Answer with the exact lines of the following material from the one containing "ATOM 24 O O" through the one containing "ATOM 55 C CA", both end lines included.
------------------------------------------------------------------------
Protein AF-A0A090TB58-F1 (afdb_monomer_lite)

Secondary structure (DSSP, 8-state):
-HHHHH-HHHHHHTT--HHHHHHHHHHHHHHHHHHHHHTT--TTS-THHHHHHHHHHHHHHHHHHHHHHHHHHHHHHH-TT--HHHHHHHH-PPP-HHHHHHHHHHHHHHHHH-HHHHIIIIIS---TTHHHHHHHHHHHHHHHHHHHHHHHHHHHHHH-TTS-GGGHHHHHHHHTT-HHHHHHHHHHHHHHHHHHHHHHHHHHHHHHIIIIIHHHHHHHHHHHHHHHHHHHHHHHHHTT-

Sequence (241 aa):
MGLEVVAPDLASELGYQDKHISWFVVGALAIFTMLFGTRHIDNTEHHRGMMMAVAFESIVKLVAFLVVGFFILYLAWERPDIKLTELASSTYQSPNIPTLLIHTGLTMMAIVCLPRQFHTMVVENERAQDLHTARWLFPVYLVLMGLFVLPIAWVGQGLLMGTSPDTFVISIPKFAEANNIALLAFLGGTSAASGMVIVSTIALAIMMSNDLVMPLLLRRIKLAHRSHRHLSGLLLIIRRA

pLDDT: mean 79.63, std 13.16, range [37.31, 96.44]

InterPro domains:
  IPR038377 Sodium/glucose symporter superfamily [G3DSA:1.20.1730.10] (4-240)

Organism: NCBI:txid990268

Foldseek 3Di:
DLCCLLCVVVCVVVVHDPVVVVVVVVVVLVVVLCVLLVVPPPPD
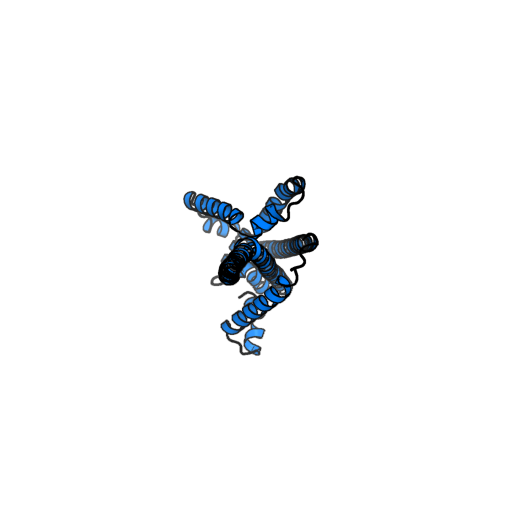DAPVVLVVVLVVLLVLLLVLLLVLLVVLVVVLVVDPLQPVVVLCVVVDDDDPPVVVVVVVVVVVVCCVPQLLNCCCVPVNCPDPVVVVVCVPVVVVSVCSNVVSLSSLQSSCVSPPPPDDSVNSSQNVCVVVVNSVSSVSSVVSVVSVVSSVVNSSSNSVVVCCCVPPVVVVVVVVVVVVVVVVVVVVVVVVVVVVD

Radius of gyration: 26.09 Å; chains: 1; bounding box: 77×50×77 Å

Structure (mmCIF, N/CA/C/O backbone):
data_AF-A0A090TB58-F1
#
_entry.id   AF-A0A090TB58-F1
#
loop_
_atom_site.group_PDB
_atom_site.id
_atom_site.type_symbol
_atom_site.label_atom_id
_atom_site.label_alt_id
_atom_site.label_comp_id
_atom_site.label_asym_id
_atom_site.label_entity_id
_atom_site.label_seq_id
_atom_site.pdbx_PDB_ins_code
_atom_site.Cartn_x
_atom_site.Cartn_y
_atom_site.Cartn_z
_atom_site.occupancy
_atom_site.B_iso_or_equiv
_atom_site.auth_seq_id
_atom_site.auth_comp_id
_atom_site.auth_asym_id
_atom_site.auth_atom_id
_atom_site.pdbx_PDB_model_num
ATOM 1 N N . MET A 1 1 ? 7.534 -13.313 9.478 1.00 57.72 1 MET A N 1
ATOM 2 C CA . MET A 1 1 ? 6.704 -12.161 9.912 1.00 57.72 1 MET A CA 1
ATOM 3 C C . MET A 1 1 ? 5.206 -12.373 9.678 1.00 57.72 1 MET A C 1
ATOM 5 O O . MET A 1 1 ? 4.552 -12.787 10.614 1.00 57.72 1 MET A O 1
ATOM 9 N N . GLY A 1 2 ? 4.614 -12.179 8.488 1.00 61.72 2 GLY A N 1
ATOM 10 C CA . GLY A 1 2 ? 3.152 -12.390 8.326 1.00 61.72 2 GLY A CA 1
ATOM 11 C C . GLY A 1 2 ? 2.697 -13.858 8.430 1.00 61.72 2 GLY A C 1
ATOM 12 O O . GLY A 1 2 ? 1.627 -14.148 8.952 1.00 61.72 2 GLY A O 1
ATOM 13 N N . LEU A 1 3 ? 3.541 -14.785 7.969 1.00 67.81 3 LEU A N 1
ATOM 14 C CA . LEU A 1 3 ? 3.251 -16.223 7.923 1.00 67.81 3 LEU A CA 1
ATOM 15 C C . LEU A 1 3 ? 3.259 -16.865 9.323 1.00 67.81 3 LEU A C 1
ATOM 17 O O . LEU A 1 3 ? 2.386 -17.665 9.618 1.00 67.81 3 LEU A O 1
ATOM 21 N N . GLU A 1 4 ? 4.163 -16.431 10.207 1.00 71.06 4 GLU A N 1
ATOM 22 C CA . GLU A 1 4 ? 4.170 -16.791 11.639 1.00 71.06 4 GLU A CA 1
ATOM 23 C C . GLU A 1 4 ? 2.898 -16.317 12.347 1.00 71.06 4 GLU A C 1
ATOM 25 O O . GLU A 1 4 ? 2.344 -17.011 13.200 1.00 71.06 4 GLU A O 1
ATOM 30 N N . VAL A 1 5 ? 2.404 -15.130 11.974 1.00 69.69 5 VAL A N 1
ATOM 31 C CA . VAL A 1 5 ? 1.143 -14.629 12.513 1.00 69.69 5 VAL A CA 1
ATOM 32 C C . VAL A 1 5 ? -0.003 -15.495 12.006 1.00 69.69 5 VAL A C 1
ATOM 34 O O . VAL A 1 5 ? -0.809 -15.901 12.818 1.00 69.69 5 VAL A O 1
ATOM 37 N N . VAL A 1 6 ? -0.094 -15.860 10.729 1.00 72.75 6 VAL A N 1
ATOM 38 C CA . VAL A 1 6 ? -1.243 -16.650 10.237 1.00 72.75 6
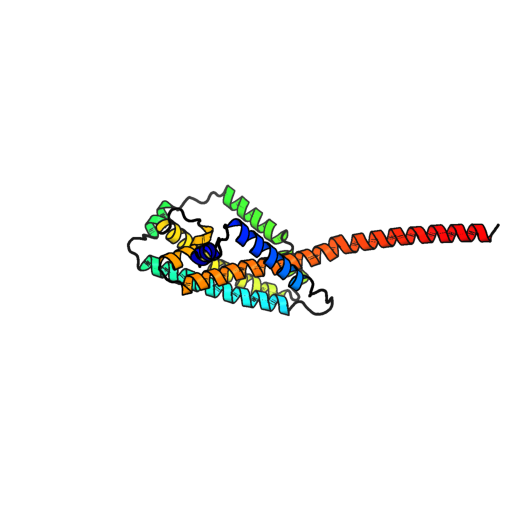 VAL A CA 1
ATOM 39 C C . VAL A 1 6 ? -1.188 -18.132 10.638 1.00 72.75 6 VAL A C 1
ATOM 41 O O . VAL A 1 6 ? -2.221 -18.695 10.989 1.00 72.75 6 VAL A O 1
ATOM 44 N N . ALA A 1 7 ? -0.011 -18.759 10.618 1.00 71.88 7 ALA A N 1
ATOM 45 C CA . ALA A 1 7 ? 0.169 -20.197 10.823 1.00 71.88 7 ALA A CA 1
ATOM 46 C C . ALA A 1 7 ? 1.388 -20.485 11.731 1.00 71.88 7 ALA A C 1
ATOM 48 O O . ALA A 1 7 ? 2.452 -20.861 11.233 1.00 71.88 7 ALA A O 1
ATOM 49 N N . PRO A 1 8 ? 1.255 -20.305 13.060 1.00 68.19 8 PRO A N 1
ATOM 50 C CA . PRO A 1 8 ? 2.366 -20.461 14.003 1.00 68.19 8 PRO A CA 1
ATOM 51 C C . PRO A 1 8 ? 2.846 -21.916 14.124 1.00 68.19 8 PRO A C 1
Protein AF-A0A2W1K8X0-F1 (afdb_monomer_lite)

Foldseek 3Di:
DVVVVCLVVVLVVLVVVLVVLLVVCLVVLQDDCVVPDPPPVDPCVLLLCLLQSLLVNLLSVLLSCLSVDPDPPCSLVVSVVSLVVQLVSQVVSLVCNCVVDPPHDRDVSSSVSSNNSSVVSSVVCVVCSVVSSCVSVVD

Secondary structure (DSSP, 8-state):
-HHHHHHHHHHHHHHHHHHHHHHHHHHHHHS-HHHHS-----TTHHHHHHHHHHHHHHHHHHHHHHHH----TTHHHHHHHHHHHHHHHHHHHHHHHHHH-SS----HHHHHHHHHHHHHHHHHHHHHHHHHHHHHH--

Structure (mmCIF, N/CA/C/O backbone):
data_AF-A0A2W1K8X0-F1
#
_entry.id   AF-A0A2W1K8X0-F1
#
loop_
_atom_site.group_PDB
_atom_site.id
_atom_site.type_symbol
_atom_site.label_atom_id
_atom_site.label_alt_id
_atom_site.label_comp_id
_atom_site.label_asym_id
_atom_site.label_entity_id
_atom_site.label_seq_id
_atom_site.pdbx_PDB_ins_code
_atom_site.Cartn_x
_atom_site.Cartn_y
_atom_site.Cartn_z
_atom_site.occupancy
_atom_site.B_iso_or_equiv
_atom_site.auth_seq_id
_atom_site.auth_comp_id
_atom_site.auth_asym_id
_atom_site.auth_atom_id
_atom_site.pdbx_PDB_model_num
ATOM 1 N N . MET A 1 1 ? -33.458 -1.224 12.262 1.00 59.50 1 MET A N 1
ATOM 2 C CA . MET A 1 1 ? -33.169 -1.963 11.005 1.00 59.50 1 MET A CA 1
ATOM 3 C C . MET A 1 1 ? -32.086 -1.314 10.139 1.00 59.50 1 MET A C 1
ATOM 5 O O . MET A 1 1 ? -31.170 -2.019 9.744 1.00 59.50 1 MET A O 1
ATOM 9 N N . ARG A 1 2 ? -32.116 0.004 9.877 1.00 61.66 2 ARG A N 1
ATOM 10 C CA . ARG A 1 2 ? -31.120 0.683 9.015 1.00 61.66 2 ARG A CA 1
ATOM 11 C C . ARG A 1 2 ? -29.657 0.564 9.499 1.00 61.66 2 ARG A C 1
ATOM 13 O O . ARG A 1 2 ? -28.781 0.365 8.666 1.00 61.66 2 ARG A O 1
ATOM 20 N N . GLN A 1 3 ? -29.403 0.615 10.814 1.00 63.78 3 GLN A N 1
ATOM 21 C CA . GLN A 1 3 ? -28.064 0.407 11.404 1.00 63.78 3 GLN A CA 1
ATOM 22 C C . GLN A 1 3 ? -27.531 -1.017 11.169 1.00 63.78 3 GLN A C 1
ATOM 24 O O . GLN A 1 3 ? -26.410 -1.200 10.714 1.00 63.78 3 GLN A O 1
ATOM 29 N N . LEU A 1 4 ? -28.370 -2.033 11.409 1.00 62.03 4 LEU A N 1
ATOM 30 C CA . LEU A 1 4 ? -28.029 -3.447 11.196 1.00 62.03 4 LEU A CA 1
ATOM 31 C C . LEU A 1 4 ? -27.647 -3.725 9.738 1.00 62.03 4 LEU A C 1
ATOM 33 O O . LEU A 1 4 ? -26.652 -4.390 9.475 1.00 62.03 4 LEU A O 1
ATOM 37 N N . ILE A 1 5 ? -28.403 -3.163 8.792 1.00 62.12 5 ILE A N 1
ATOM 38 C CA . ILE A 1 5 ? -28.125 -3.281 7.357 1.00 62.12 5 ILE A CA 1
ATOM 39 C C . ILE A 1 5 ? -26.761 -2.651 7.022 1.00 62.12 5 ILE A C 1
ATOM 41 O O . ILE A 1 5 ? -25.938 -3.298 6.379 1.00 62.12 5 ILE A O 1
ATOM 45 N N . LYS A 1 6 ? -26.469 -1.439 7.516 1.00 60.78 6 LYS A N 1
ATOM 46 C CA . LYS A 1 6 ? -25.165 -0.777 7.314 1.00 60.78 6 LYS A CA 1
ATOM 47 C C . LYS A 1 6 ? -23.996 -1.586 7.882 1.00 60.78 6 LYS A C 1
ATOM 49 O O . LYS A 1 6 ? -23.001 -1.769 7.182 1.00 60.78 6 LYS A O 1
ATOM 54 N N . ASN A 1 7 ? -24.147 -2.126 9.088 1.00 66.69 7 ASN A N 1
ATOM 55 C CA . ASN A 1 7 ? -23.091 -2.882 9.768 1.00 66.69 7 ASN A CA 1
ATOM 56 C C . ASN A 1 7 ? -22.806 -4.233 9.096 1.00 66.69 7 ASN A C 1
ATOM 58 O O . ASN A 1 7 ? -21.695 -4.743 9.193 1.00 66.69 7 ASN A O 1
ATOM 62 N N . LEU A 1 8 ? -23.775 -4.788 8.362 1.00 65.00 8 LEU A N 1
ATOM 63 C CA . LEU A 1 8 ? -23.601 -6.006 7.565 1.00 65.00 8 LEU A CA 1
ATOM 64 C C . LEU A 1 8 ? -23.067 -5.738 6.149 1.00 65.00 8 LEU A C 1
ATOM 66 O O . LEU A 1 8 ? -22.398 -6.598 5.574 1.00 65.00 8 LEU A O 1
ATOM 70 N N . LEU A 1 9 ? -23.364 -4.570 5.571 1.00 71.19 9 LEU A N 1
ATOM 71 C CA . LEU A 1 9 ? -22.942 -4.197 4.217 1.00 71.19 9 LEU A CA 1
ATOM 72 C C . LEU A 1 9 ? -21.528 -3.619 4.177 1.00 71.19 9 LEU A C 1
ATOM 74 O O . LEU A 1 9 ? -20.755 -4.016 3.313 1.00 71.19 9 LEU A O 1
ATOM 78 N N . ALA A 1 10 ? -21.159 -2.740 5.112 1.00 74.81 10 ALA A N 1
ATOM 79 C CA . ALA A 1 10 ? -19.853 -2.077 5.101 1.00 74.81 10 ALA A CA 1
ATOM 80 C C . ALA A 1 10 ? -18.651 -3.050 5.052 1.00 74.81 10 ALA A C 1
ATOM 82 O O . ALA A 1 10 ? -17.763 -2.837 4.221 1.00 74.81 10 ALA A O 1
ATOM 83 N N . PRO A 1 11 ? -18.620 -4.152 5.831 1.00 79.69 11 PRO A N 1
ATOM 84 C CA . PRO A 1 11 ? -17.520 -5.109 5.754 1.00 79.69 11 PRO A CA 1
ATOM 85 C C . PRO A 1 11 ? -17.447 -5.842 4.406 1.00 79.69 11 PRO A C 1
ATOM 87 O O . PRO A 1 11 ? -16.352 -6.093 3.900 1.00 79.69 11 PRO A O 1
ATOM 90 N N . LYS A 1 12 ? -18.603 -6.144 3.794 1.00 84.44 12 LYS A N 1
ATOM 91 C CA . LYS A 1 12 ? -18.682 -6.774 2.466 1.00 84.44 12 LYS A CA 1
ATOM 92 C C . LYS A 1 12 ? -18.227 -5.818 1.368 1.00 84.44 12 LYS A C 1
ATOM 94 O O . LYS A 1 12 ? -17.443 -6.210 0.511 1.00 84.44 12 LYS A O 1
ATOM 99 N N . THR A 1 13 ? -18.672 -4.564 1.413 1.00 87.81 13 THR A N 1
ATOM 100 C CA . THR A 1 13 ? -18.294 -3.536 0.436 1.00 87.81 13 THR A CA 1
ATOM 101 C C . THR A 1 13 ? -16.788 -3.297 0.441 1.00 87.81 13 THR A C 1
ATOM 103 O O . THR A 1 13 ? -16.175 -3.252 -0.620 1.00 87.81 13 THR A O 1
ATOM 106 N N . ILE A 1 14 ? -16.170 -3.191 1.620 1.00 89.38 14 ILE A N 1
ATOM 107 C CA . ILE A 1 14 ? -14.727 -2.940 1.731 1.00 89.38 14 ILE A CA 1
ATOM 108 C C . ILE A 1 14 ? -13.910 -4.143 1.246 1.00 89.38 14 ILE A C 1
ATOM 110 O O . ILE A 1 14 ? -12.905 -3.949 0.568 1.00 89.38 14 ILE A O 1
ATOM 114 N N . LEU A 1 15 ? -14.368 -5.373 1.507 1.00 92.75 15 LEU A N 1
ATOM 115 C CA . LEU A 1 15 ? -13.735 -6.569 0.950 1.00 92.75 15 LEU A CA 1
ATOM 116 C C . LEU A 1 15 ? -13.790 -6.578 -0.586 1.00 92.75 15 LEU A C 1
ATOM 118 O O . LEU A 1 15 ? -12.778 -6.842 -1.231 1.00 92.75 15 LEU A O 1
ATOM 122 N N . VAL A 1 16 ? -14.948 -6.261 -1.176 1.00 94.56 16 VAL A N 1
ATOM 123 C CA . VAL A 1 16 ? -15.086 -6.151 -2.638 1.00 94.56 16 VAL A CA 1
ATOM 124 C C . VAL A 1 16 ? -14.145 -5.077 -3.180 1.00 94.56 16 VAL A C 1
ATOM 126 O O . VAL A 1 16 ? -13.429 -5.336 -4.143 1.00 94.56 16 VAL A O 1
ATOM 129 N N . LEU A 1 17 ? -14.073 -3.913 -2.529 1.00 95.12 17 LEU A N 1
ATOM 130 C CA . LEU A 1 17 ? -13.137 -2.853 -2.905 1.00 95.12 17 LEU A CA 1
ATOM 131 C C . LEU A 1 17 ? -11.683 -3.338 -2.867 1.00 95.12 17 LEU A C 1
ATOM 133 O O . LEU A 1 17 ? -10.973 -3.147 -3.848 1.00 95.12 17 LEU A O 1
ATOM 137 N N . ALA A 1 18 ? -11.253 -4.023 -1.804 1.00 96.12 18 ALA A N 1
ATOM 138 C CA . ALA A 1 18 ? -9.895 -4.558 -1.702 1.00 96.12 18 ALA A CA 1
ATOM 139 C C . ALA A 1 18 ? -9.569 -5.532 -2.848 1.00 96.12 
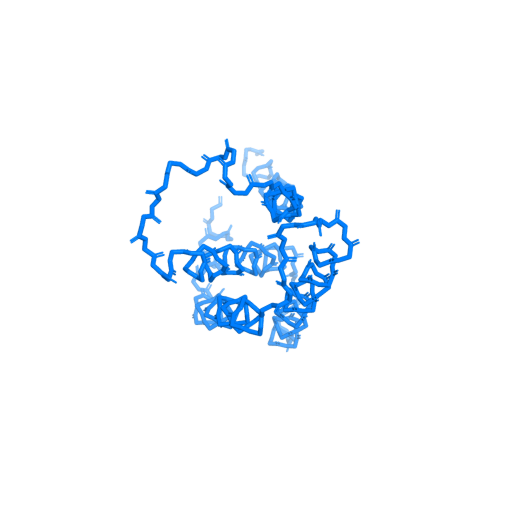18 ALA A C 1
ATOM 141 O O . ALA A 1 18 ? -8.532 -5.392 -3.492 1.00 96.12 18 ALA A O 1
ATOM 142 N N . ILE A 1 19 ? -10.482 -6.458 -3.162 1.00 97.25 19 ILE A N 1
ATOM 143 C CA . ILE A 1 19 ? -10.312 -7.421 -4.260 1.00 97.25 19 ILE A CA 1
ATOM 144 C C . ILE A 1 19 ? -10.245 -6.702 -5.611 1.00 97.25 19 ILE A C 1
ATOM 146 O O . ILE A 1 19 ? -9.333 -6.949 -6.398 1.00 97.25 19 ILE A O 1
ATOM 150 N N . THR A 1 20 ? -11.187 -5.794 -5.881 1.00 97.38 20 THR A N 1
ATOM 151 C CA . THR A 1 20 ? -11.202 -5.031 -7.141 1.00 97.38 20 THR A CA 1
ATOM 152 C C . THR A 1 20 ? -9.946 -4.181 -7.303 1.00 97.38 20 THR A C 1
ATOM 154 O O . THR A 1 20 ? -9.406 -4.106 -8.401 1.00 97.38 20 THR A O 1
------------------------------------------------------------------------
Exercise output:
ATOM 24 O O . GLN A 1 3 ? -26.410 -1.200 10.714 1.00 63.78 3 GLN A O 1
ATOM 29 N N . LEU A 1 4 ? -28.370 -2.033 11.409 1.00 62.03 4 LEU A N 1
ATOM 30 C CA . LEU A 1 4 ? -28.029 -3.447 11.196 1.00 62.03 4 LEU A CA 1
ATOM 31 C C . LEU A 1 4 ? -27.647 -3.725 9.738 1.00 62.03 4 LEU A C 1
ATOM 33 O O . LEU A 1 4 ? -26.652 -4.390 9.475 1.00 62.03 4 LEU A O 1
ATOM 37 N N . ILE A 1 5 ? -28.403 -3.163 8.792 1.00 62.12 5 ILE A N 1
ATOM 38 C CA . ILE A 1 5 ? -28.125 -3.281 7.357 1.00 62.12 5 ILE A CA 1
ATOM 39 C C . ILE A 1 5 ? -26.761 -2.651 7.022 1.00 62.12 5 ILE A C 1
ATOM 41 O O . ILE A 1 5 ? -25.938 -3.298 6.379 1.00 62.12 5 ILE A O 1
ATOM 45 N N . LYS A 1 6 ? -26.469 -1.439 7.516 1.00 60.78 6 LYS A N 1
ATOM 46 C CA . LYS A 1 6 ? -25.165 -0.777 7.314 1.00 60.78 6 LYS A CA 1
ATOM 47 C C . LYS A 1 6 ? -23.996 -1.586 7.882 1.00 60.78 6 LYS A C 1
ATOM 49 O O . LYS A 1 6 ? -23.001 -1.769 7.182 1.00 60.78 6 LYS A O 1
ATOM 54 N N . ASN A 1 7 ? -24.147 -2.126 9.088 1.00 66.69 7 ASN A N 1
ATOM 55 C CA . ASN A 1 7 ? -23.091 -2.882 9.768 1.00 66.69 7 ASN A CA 1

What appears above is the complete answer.